Just want to make sure I understand /48 subnetting.  If I have been assigned a routed /48 by HE that means I can do whatever I want with the fourth octet?

My assigned ip is 2001:470:e853::/48 so for example I could use one subnet as an inside address of:

2001:470:e853:a::/64

and another...

2001:470:e853:b::/64

and another

2001:470:e853:c::/64

Do I have this right?  I have sixteen bits to do whatever I want with my /48?

jimb

Exactly. 

You "own" those 16 bits.  Well, actually, the 80 bits, but because IPv6 pretty much mandates 64 bit LANs you can't really do much w/ the lower 64.

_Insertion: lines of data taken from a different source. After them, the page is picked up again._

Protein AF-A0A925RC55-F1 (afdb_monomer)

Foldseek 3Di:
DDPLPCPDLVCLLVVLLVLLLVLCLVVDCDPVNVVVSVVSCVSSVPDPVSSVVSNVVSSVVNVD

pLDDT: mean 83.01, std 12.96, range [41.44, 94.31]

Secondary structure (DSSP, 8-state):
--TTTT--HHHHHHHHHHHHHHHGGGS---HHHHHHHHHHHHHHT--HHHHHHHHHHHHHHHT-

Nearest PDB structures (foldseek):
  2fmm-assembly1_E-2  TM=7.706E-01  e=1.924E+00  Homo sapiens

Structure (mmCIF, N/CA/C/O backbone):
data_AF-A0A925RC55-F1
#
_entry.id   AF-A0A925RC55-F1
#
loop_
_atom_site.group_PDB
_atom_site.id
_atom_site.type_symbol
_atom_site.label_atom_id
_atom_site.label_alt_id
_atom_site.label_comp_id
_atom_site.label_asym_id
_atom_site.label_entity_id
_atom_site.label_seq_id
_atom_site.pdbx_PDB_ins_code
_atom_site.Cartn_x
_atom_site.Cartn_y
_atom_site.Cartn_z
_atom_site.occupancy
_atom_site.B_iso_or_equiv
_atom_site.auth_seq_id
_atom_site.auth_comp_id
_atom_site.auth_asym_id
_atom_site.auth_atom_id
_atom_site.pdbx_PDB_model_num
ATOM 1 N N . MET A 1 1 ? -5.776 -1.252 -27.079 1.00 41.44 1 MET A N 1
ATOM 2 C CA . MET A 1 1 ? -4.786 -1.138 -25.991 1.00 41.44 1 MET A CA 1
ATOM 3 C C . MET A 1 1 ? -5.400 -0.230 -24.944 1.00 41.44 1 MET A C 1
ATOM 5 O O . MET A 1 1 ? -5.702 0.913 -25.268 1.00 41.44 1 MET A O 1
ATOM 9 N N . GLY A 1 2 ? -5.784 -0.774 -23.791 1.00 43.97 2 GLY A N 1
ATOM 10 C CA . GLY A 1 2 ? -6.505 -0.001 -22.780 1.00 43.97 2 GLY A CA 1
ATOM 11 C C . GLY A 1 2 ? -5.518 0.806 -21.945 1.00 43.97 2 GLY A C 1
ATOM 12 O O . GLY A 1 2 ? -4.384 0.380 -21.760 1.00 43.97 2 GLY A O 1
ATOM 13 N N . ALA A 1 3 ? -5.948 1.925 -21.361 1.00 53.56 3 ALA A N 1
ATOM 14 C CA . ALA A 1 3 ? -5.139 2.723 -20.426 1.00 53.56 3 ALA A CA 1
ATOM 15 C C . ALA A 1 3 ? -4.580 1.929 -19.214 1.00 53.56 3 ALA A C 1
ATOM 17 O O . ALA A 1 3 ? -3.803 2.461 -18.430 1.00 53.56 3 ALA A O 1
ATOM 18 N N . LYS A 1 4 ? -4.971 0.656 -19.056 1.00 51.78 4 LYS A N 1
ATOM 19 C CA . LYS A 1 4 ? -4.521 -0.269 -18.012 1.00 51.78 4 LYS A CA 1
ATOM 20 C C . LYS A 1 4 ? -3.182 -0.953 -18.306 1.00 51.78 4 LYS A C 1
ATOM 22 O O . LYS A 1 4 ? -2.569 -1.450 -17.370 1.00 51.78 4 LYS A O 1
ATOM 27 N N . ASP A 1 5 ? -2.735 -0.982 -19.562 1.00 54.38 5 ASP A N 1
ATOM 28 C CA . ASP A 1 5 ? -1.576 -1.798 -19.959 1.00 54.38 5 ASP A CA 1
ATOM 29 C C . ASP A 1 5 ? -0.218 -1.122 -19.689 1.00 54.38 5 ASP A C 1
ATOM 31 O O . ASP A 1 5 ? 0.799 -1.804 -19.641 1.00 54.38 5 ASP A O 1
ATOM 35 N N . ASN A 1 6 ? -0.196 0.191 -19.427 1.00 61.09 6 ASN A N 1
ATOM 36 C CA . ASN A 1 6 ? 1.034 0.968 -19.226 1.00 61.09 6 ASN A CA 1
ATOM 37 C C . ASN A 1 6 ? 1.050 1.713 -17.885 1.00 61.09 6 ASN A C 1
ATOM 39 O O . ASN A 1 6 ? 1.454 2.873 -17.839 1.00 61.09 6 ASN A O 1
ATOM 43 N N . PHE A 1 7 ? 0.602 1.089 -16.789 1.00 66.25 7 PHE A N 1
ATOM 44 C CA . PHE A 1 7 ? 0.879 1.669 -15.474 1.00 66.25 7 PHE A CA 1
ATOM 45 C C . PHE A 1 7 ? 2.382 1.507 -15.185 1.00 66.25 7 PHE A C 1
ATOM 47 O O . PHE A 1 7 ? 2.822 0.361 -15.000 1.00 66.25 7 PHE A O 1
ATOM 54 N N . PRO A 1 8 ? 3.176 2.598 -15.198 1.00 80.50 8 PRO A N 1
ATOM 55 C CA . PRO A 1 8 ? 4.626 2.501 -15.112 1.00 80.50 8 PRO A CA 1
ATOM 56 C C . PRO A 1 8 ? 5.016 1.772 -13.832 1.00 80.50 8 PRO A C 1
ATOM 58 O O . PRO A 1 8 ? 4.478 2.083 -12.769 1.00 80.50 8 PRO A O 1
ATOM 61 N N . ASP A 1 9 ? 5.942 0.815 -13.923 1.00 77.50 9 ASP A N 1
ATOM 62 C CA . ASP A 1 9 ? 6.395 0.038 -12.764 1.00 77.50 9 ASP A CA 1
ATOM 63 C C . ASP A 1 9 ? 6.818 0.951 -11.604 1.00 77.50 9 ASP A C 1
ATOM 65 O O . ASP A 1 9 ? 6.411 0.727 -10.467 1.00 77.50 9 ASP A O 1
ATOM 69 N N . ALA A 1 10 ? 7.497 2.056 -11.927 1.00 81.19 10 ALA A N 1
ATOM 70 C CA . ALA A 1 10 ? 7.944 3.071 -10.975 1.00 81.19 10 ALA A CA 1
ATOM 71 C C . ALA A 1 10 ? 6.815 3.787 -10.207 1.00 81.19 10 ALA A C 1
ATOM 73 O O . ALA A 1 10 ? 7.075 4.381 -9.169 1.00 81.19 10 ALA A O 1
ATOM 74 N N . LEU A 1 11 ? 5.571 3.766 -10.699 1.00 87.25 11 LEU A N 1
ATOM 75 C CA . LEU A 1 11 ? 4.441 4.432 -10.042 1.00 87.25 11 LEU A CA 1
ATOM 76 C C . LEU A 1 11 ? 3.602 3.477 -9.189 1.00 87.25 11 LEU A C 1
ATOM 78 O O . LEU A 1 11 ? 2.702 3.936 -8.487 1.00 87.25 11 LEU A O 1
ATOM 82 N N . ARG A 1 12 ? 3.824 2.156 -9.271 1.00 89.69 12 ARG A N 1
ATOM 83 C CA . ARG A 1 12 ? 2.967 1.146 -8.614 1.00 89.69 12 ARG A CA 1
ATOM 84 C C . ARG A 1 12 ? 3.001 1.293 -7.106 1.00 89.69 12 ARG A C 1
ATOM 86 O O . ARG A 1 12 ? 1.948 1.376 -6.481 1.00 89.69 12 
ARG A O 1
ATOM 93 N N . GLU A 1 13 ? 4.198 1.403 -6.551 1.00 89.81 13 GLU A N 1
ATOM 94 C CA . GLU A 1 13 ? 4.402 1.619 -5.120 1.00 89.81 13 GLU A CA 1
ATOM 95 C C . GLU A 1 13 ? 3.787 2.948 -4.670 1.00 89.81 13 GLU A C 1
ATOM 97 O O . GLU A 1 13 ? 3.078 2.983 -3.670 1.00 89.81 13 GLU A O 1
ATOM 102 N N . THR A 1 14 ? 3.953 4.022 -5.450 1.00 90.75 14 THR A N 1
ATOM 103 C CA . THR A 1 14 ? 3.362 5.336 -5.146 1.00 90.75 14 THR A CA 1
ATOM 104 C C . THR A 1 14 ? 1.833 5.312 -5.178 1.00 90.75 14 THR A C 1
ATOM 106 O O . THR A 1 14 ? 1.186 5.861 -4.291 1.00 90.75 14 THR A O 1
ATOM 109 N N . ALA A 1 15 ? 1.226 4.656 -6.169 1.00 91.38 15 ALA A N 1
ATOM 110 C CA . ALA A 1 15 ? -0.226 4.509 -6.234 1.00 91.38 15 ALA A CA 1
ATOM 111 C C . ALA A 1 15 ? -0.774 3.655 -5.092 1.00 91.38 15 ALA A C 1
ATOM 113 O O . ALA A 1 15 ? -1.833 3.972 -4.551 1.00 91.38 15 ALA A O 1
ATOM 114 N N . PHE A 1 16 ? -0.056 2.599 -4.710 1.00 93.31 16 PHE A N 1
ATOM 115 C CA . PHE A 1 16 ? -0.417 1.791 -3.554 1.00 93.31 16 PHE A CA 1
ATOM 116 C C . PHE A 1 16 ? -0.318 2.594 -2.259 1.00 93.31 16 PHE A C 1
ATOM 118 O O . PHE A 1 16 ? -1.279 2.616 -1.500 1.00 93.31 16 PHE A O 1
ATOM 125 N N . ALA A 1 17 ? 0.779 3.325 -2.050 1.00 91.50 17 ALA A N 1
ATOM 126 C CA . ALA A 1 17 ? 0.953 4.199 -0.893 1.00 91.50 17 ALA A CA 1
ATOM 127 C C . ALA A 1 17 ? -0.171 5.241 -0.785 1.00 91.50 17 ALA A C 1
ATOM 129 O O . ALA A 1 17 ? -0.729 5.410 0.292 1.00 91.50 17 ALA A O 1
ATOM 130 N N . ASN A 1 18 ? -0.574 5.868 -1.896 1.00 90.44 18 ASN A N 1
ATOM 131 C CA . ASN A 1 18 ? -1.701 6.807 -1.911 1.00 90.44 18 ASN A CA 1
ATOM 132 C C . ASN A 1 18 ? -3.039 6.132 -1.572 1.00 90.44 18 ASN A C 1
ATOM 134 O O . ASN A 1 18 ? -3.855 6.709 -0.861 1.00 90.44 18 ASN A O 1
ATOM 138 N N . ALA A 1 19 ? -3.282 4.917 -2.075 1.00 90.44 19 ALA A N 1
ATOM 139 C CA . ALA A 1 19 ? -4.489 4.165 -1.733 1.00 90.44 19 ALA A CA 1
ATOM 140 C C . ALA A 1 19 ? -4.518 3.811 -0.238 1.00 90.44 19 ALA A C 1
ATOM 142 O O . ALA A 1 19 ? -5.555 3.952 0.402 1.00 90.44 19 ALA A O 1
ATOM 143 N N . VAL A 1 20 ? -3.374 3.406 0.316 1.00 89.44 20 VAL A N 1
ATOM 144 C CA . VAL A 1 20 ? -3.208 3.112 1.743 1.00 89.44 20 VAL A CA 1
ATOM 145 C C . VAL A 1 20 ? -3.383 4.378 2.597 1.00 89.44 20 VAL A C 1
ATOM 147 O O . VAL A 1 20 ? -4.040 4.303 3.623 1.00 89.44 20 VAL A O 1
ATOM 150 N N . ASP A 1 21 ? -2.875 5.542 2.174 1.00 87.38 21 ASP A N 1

65,536 subnets with ~18.4 billion billion hosts each.  And it will be one of the more common, mundane allocations for IPv6.  :)

fonestar

So my above addressing was correct and I could assign one of those addresses to my inside interface?

jimb

#3
Quote from: fonestar on April 17, 2010, 01:05:51 PM
So my above addressing was correct and I could assign one of those addresses to my inside interface?
Yes.

It works exactly like IPv4 CIDR addressing/subnetting except:

  • Way more bits.
  • Uses hexadecimal instead of decimal (easier than decimal IMHO).
I typically start addressing from 0 though, not a, b, c, so my subnets would be like 2001:db8:1234::/64, 2001:db8:1234:1::/64, 2001:db8:1234:2::/64 ...  2001:db8:1234:ffff::/64.